▶ [Problem to solve] Your task is to copy every line of the entries that holds the word "mTOR".

(Records from a data source)
######

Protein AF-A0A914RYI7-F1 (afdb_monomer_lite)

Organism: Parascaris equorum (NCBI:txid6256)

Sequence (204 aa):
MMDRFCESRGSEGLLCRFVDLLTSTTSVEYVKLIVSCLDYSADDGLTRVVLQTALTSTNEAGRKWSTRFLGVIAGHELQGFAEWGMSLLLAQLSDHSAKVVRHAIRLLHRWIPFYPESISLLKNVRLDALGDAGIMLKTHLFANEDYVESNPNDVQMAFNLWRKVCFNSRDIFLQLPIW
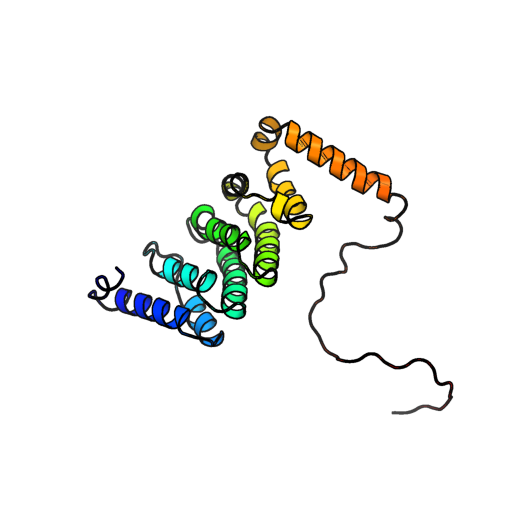TSFPHPTLSIFPPPSSFSGRFLRGF

Radius of gyration: 23.1 Å; chains: 1; bounding box: 53×73×50 Å

pLDDT: mean 78.56, std 22.84, range [27.66, 98.12]

InterPro domains:
  IPR016024 Armadillo-type fold [SSF48371] (27-167)
  IPR028268 Pianissimo family [PTHR13298] (17-145)
  IPR029451 Rapamycin-insensitive companion of mTOR, middle domain [PF14666] (20-72)
  IPR029453 Rapamycin-insensitive companion of mTOR, domain 4 [PF14663] (81-163)

Structure (mmCIF, N/CA/C/O backbone):
data_AF-A0A914RYI7-F1
#
_entry.id   AF-A0A914RYI7-F1
#
loop_
_atom_site.group_PDB
_atom_site.id
_atom_site.type_symbol
_atom_site.label_atom_id
_atom_site.label_alt_id
_atom_site.label_comp_id
_atom_site.label_asym_id
_atom_site.label_entity_id
_atom_site.label_seq_id
_atom_site.pdbx_PDB_ins_code
_atom_site.Cartn_x
_atom_site.Cartn_y
_atom_site.Cartn_z
_atom_site.occupancy
_atom_site.B_iso_or_equiv
_atom_site.auth_seq_id
_atom_site.auth_comp_id
_atom_site.auth_asym_id
_atom_site.auth_atom_id
_atom_site.pdbx_PDB_model_num
ATOM 1 N N . MET A 1 1 ? 3.303 11.071 24.844 1.00 36.09 1 MET A N 1
ATOM 2 C CA . MET A 1 1 ? 3.221 12.290 23.998 1.00 36.09 1 MET A CA 1
ATOM 3 C C . MET A 1 1 ? 1.982 12.272 23.087 1.00 36.09 1 MET A C 1
ATOM 5 O O . MET A 1 1 ? 1.980 12.955 22.077 1.00 36.09 1 MET A O 1
ATOM 9 N N . MET A 1 2 ? 0.924 11.526 23.445 1.00 40.78 2 MET A N 1
ATOM 10 C CA . MET A 1 2 ? -0.318 11.392 22.659 1.00 40.78 2 MET A CA 1
ATOM 11 C C . MET A 1 2 ? -1.561 11.949 23.386 1.00 40.78 2 MET A C 1
ATOM 13 O O . MET A 1 2 ? -2.635 11.981 22.806 1.00 40.78 2 MET A O 1
ATOM 17 N N . ASP A 1 3 ? -1.421 12.472 24.610 1.00 37.69 3 ASP A N 1
ATOM 18 C CA . ASP A 1 3 ? -2.568 12.800 25.479 1.00 37.69 3 ASP A CA 1
ATOM 19 C C . ASP A 1 3 ? -3.153 14.215 25.321 1.00 37.69 3 ASP A C 1
ATOM 21 O O . ASP A 1 3 ? -3.877 14.675 26.197 1.00 37.69 3 ASP A O 1
ATOM 25 N N . ARG A 1 4 ? -2.842 14.967 24.256 1.00 44.59 4 ARG A N 1
ATOM 26 C CA . ARG A 1 4 ? -3.278 16.381 24.157 1.00 44.59 4 ARG A CA 1
ATOM 27 C C . ARG A 1 4 ? -3.893 16.801 22.825 1.00 44.59 4 ARG A C 1
ATOM 29 O O . ARG A 1 4 ? -3.651 17.918 22.386 1.00 44.59 4 ARG A O 1
ATOM 36 N N . PHE A 1 5 ? -4.693 15.944 22.193 1.00 48.41 5 PHE A N 1
ATOM 37 C CA . PHE A 1 5 ? -5.400 16.338 20.963 1.00 48.41 5 PHE A CA 1
ATOM 38 C C . PHE A 1 5 ? -6.904 16.040 20.909 1.00 48.41 5 PHE A C 1
ATOM 40 O O . PHE A 1 5 ? -7.534 16.351 19.906 1.00 48.41 5 PHE A O 1
ATOM 47 N N . CYS A 1 6 ? -7.519 15.509 21.969 1.00 48.03 6 CYS A N 1
ATOM 48 C CA . CYS A 1 6 ? -8.931 15.107 21.927 1.00 48.03 6 CYS A CA 1
ATOM 49 C C . CYS A 1 6 ? -9.864 16.082 22.666 1.00 48.03 6 CYS A C 1
ATOM 51 O O . CYS A 1 6 ? -10.663 15.677 23.505 1.00 48.03 6 CYS A O 1
ATOM 53 N N . GLU A 1 7 ? -9.764 17.377 22.364 1.00 44.69 7 GLU A N 1
ATOM 54 C CA . GLU A 1 7 ? -10.709 18.383 22.866 1.00 44.69 7 GLU A CA 1
ATOM 55 C C . GLU A 1 7 ? -11.146 19.304 21.717 1.00 44.69 7 GLU A C 1
ATOM 57 O O . GLU A 1 7 ? -10.762 20.464 21.617 1.00 44.69 7 GLU A O 1
ATOM 62 N N . SER A 1 8 ? -11.913 18.735 20.780 1.00 45.91 8 SER A N 1
ATOM 63 C CA . SER A 1 8 ? -12.532 19.439 19.650 1.00 45.91 8 SER A CA 1
ATOM 64 C C . SER A 1 8 ? -13.808 18.717 19.181 1.00 45.91 8 SER A C 1
ATOM 66 O O . SER A 1 8 ? -13.983 17.514 19.380 1.00 45.91 8 SER A O 1
ATOM 68 N N . ARG A 1 9 ? -14.744 19.493 18.620 1.00 52.12 9 ARG A N 1
ATOM 69 C CA . ARG A 1 9 ? -16.155 19.173 18.334 1.00 52.12 9 ARG A CA 1
ATOM 70 C C . ARG A 1 9 ? -16.357 17.883 17.516 1.00 52.12 9 ARG A C 1
ATOM 72 O O . ARG A 1 9 ? -15.853 17.747 16.410 1.00 52.12 9 ARG A O 1
ATOM 79 N N . GLY A 1 10 ? -17.241 17.011 18.011 1.00 64.94 10 GLY A N 1
ATOM 80 C CA . GLY A 1 10 ? -18.017 16.025 17.242 1.00 64.94 10 GLY A CA 1
ATOM 81 C C . GLY A 1 10 ? -17.230 14.974 16.447 1.00 64.94 10 GLY A C 1
ATOM 82 O O . GLY A 1 10 ? -17.013 13.866 16.936 1.00 64.94 10 GLY A O 1
ATOM 83 N N . SER A 1 11 ? -16.887 15.289 15.195 1.00 69.75 11 SER A N 1
ATOM 84 C CA . SER A 1 11 ? -16.332 14.347 14.213 1.00 69.75 11 SER A CA 1
ATOM 85 C C . SER A 1 11 ? -14.860 14.015 14.459 1.00 69.75 11 SER A C 1
ATOM 87 O O . SER A 1 11 ? -14.487 12.851 14.359 1.00 69.75 11 SER A O 1
ATOM 89 N N . GLU A 1 12 ? -14.033 14.984 14.852 1.00 78.25 12 GLU A N 1
ATOM 90 C CA . GLU A 1 12 ? -12.605 14.743 15.123 1.00 78.25 12 GLU A CA 1
ATOM 91 C C . GLU A 1 12 ? -12.419 13.810 16.327 1.00 78.25 12 GLU A C 1
ATOM 93 O O . GLU A 1 12 ? -11.689 12.821 16.255 1.00 78.25 12 GLU A O 1
ATOM 98 N N . GLY A 1 13 ? -13.174 14.049 17.406 1.00 83.19 13 GLY A N 1
ATOM 99 C CA . GLY A 1 13 ? -13.196 13.163 18.571 1.00 83.19 13 GLY A CA 1
ATOM 100 C C . GLY A 1 13 ? -13.705 11.752 18.251 1.00 83.19 13 GLY A C 1
ATOM 101 O O . GLY A 1 13 ? -13.257 10.782 18.864 1.00 83.19 13 GLY A O 1
ATOM 102 N N . LEU A 1 14 ? -14.607 11.606 17.271 1.00 87.94 14 LEU A N 1
ATOM 103 C CA . LEU A 1 14 ? -15.066 10.296 16.803 1.00 87.94 14 LEU A CA 1
ATOM 104 C C . LEU A 1 14 ? -13.968 9.549 16.034 1.00 87.94 14 LEU A C 1
ATOM 106 O O . LEU A 1 14 ? -13.748 8.366 16.294 1.00 87.94 14 LEU A O 1
ATOM 110 N N . LEU A 1 15 ? -13.252 10.225 15.131 1.00 90.31 15 LEU A N 1
ATOM 111 C CA . LEU A 1 15 ? -12.155 9.618 14.369 1.00 90.31 15 LEU A CA 1
ATOM 112 C C . LEU A 1 15 ? -11.008 9.175 15.289 1.00 90.31 15 LEU A C 1
ATOM 114 O O . LEU A 1 15 ? -10.483 8.077 15.111 1.00 90.31 15 LEU A O 1
ATOM 118 N N . CYS A 1 16 ? -10.680 9.951 16.329 1.00 88.69 16 CYS A N 1
ATOM 119 C CA . CYS A 1 16 ? -9.722 9.524 17.357 1.00 88.69 16 CYS A CA 1
ATOM 120 C C . CYS A 1 16 ? -10.163 8.226 18.051 1.00 88.69 16 CYS A C 1
ATOM 122 O O . CYS A 1 16 ? -9.379 7.286 18.158 1.00 88.69 16 CYS A O 1
ATOM 124 N N . ARG A 1 17 ? -11.440 8.117 18.438 1.00 91.56 17 ARG A N 1
ATOM 125 C CA . ARG A 1 17 ? -11.974 6.879 19.033 1.00 91.56 17 ARG A CA 1
ATOM 126 C C . ARG A 1 17 ? -11.915 5.691 18.076 1.00 91.56 17 ARG A C 1
ATOM 128 O O . ARG A 1 17 ? -11.727 4.562 18.524 1.00 91.56 17 ARG A O 1
ATOM 135 N N . PHE A 1 18 ? -12.071 5.913 16.771 1.00 93.75 18 PHE A N 1
ATOM 136 C CA . PHE A 1 18 ? -11.874 4.855 15.782 1.00 93.75 18 PHE A CA 1
ATOM 137 C C . PHE A 1 18 ? -10.422 4.383 15.722 1.00 93.75 18 PHE A C 1
ATOM 139 O O . PHE A 1 18 ? -10.202 3.177 15.660 1.00 93.75 18 PHE A O 1
ATOM 146 N N . VAL A 1 19 ? -9.441 5.284 15.803 1.00 93.38 19 VAL A N 1
ATOM 147 C CA . VAL A 1 19 ? -8.018 4.908 15.900 1.00 93.38 19 VAL A CA 1
ATOM 148 C C . VAL A 1 19 ? -7.768 4.042 17.141 1.00 93.38 19 VAL A C 1
ATOM 150 O O . VAL A 1 19 ? -7.165 2.969 17.033 1.00 93.38 19 VAL A O 1
ATOM 153 N N . ASP A 1 20 ? -8.297 4.441 18.298 1.00 92.81 20 ASP A N 1
ATOM 154 C CA . ASP A 1 20 ? -8.175 3.668 19.542 1.00 92.81 20 ASP A CA 1
ATOM 155 C C . ASP A 1 20 ? -8.842 2.289 19.425 1.00 92.81 20 ASP A C 1
ATOM 157 O O . ASP A 1 20 ? -8.296 1.270 19.859 1.00 92.81 20 ASP A O 1
ATOM 161 N N . LEU A 1 21 ? -10.012 2.217 18.782 1.00 93.25 21 LEU A N 1
ATOM 162 C CA . LEU A 1 21 ? -10.710 0.949 18.586 1.00 93.25 21 LEU A CA 1
ATOM 163 C C . LEU A 1 21 ? -9.954 0.032 17.619 1.00 93.25 21 LEU A C 1
ATOM 165 O O . LEU A 1 21 ? -9.837 -1.160 17.883 1.00 93.25 21 LEU A O 1
ATOM 169 N N . LEU A 1 22 ? -9.410 0.565 16.522 1.00 94.00 22 LEU A N 1
ATOM 170 C CA . LEU A 1 22 ? -8.636 -0.209 15.546 1.00 94.00 22 LEU A CA 1
ATOM 171 C C . LEU A 1 22 ? -7.367 -0.816 16.154 1.00 94.00 22 LEU A C 1
ATOM 173 O O . LEU A 1 22 ? -6.995 -1.931 15.795 1.00 94.00 22 LEU A O 1
ATOM 177 N N . THR A 1 23 ? -6.705 -0.094 17.056 1.00 91.75 23 THR A N 1
ATOM 178 C CA . THR A 1 23 ? -5.462 -0.556 17.694 1.00 91.75 23 THR A CA 1
ATOM 179 C C . THR A 1 23 ? -5.705 -1.557 18.822 1.00 91.75 23 THR A C 1
ATOM 181 O O . THR A 1 23 ? -4.872 -2.432 19.051 1.00 91.75 23 THR A O 1
ATOM 184 N N . SER A 1 24 ? -6.844 -1.465 19.512 1.00 89.25 24 SER A N 1
ATOM 185 C CA . SER A 1 24 ? -7.191 -2.345 20.637 1.00 89.25 24 SER A CA 1
ATOM 186 C C . SER A 1 24 ? -8.011 -3.577 20.240 1.00 89.25 24 SER A C 1
ATOM 188 O O . SER A 1 24 ? -8.009 -4.579 20.959 1.00 89.25 24 SER A O 1
ATOM 190 N N . THR A 1 25 ? -8.717 -3.538 19.106 1.00 87.94 25 THR A N 1
ATOM 191 C CA . THR A 1 25 ? -9.622 -4.619 18.700 1.00 87.94 25 THR A CA 1
ATOM 192 C C . THR A 1 25 ? -8.898 -5.819 18.097 1.00 87.94 25 THR A C 1
ATOM 194 O O . THR A 1 25 ? -7.962 -5.709 17.304 1.00 87.94 25 THR A O 1
ATOM 197 N N . THR A 1 26 ? -9.404 -7.010 18.411 1.00 84.62 26 THR A N 1
ATOM 198 C CA . THR A 1 26 ? -8.996 -8.270 17.777 1.00 84.62 26 THR A CA 1
ATOM 199 C C . THR A 1 26 ? -9.965 -8.721 16.687 1.00 84.62 26 THR A C 1
ATOM 201 O O . THR A 1 26 ? -9.634 -9.627 15.922 1.00 84.62 26 THR A O 1
ATOM 204 N N . SER A 1 27 ? -11.147 -8.108 16.578 1.00 93.12 27 SER A N 1
ATOM 205 C CA . SER A 1 27 ? -12.162 -8.494 15.595 1.00 93.12 27 SER A CA 1
ATOM 206 C C . SER A 1 27 ? -12.012 -7.690 14.307 1.00 93.12 27 SER A C 1
ATOM 208 O O . SER A 1 27 ? -11.965 -6.460 14.290 1.00 93.12 27 SER A O 1
ATOM 210 N N . VAL A 1 28 ? -11.957 -8.419 13.195 1.00 94.56 28 VAL A N 1
ATOM 211 C CA . VAL A 1 28 ? -11.817 -7.851 11.848 1.00 94.56 28 VAL A CA 1
ATOM 212 C C . VAL A 1 28 ? -13.109 -7.162 11.411 1.00 94.56 28 VAL A C 1
ATOM 214 O O . VAL A 1 28 ? -13.084 -6.269 10.573 1.00 94.56 28 VAL A O 1
ATOM 217 N N . GLU A 1 29 ? -14.247 -7.561 11.964 1.00 95.31 29 GLU A N 1
ATOM 218 C CA . GLU A 1 29 ? -15.572 -7.024 11.660 1.00 95.31 29 GLU A CA 1
ATOM 219 C C . GLU A 1 29 ? -15.657 -5.536 12.014 1.00 95.31 29 GLU A C 1
ATOM 221 O O . GLU A 1 29 ? -16.160 -4.755 11.209 1.00 95.31 29 GLU A O 1
ATOM 226 N N . TYR A 1 30 ? -15.076 -5.124 13.147 1.00 94.75 30 TYR A N 1
ATOM 227 C CA . TYR A 1 30 ? -14.978 -3.706 13.507 1.00 94.75 30 TYR A CA 1
ATOM 228 C C . TYR A 1 30 ? -14.078 -2.928 12.549 1.00 94.75 30 TYR A C 1
ATOM 230 O O . TYR A 1 30 ? -14.447 -1.834 12.130 1.00 94.75 30 TYR A O 1
ATOM 238 N N . VAL A 1 31 ? -12.941 -3.509 12.145 1.00 96.44 31 VAL A N 1
ATOM 239 C CA . VAL A 1 31 ? -12.049 -2.893 11.148 1.00 96.44 31 VAL A CA 1
ATOM 240 C C . VAL A 1 31 ? -12.805 -2.658 9.842 1.00 96.44 31 VAL A C 1
ATOM 242 O O . VAL A 1 31 ? -12.770 -1.556 9.304 1.00 96.44 31 VAL A O 1
ATOM 245 N N . LYS A 1 32 ? -13.542 -3.668 9.365 1.00 96.81 32 LYS A N 1
ATOM 246 C CA . LYS A 1 32 ? -14.359 -3.575 8.149 1.00 96.81 32 LYS A CA 1
ATOM 247 C C . LYS A 1 32 ? -15.391 -2.463 8.246 1.00 96.81 32 LYS A C 1
ATOM 249 O O . LYS A 1 32 ? -15.495 -1.658 7.326 1.00 96.81 32 LYS A O 1
ATOM 254 N N . LEU A 1 33 ? -16.150 -2.434 9.340 1.00 96.25 33 LEU A N 1
ATOM 255 C CA . LEU A 1 33 ? -17.220 -1.464 9.539 1.00 96.25 33 LEU A CA 1
ATOM 256 C C . LEU A 1 33 ? -16.672 -0.037 9.556 1.00 96.25 33 LEU A C 1
ATOM 258 O O . LEU A 1 33 ? -17.155 0.790 8.794 1.00 96.25 33 LEU A O 1
ATOM 262 N N . ILE A 1 34 ? -15.644 0.219 10.371 1.00 95.38 34 ILE A N 1
ATOM 263 C CA . ILE A 1 34 ? -15.035 1.547 10.505 1.00 95.38 34 ILE A CA 1
ATOM 264 C C . ILE A 1 34 ? -14.461 2.011 9.170 1.00 95.38 34 ILE A C 1
ATOM 266 O O . ILE A 1 34 ? -14.745 3.110 8.722 1.00 95.38 34 ILE A O 1
ATOM 270 N N . VAL A 1 35 ? -13.649 1.183 8.519 1.00 96.00 35 VAL A N 1
ATOM 271 C CA . VAL A 1 35 ? -12.935 1.593 7.304 1.00 96.00 35 VAL A CA 1
ATOM 272 C C . VAL A 1 35 ? -13.885 1.741 6.109 1.00 96.00 35 VAL A C 1
ATOM 274 O O . VAL A 1 35 ? -13.677 2.597 5.262 1.00 96.00 35 VAL A O 1
ATOM 277 N N . SER A 1 36 ? -14.951 0.942 6.017 1.00 95.25 36 SER A N 1
ATOM 278 C CA . SER A 1 36 ? -15.879 1.039 4.878 1.00 95.25 36 SER A CA 1
ATOM 279 C C . SER A 1 36 ? -16.896 2.176 4.973 1.00 95.25 36 SER A C 1
ATOM 281 O O . SER A 1 36 ? -17.503 2.498 3.955 1.00 95.25 36 SER A O 1
ATOM 283 N N . CYS A 1 37 ? -17.102 2.776 6.150 1.00 93.75 37 CYS A N 1
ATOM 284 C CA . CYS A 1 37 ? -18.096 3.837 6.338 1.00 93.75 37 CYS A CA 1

######

▶ [Response to this task]
  IPR029451 Rapamycin-insensitive companion of mTOR, middle domain [PF14666] (20-72)
  IPR029453 Rapamycin-insensitive companion of mTOR, domain 4 [PF14663] (81-163)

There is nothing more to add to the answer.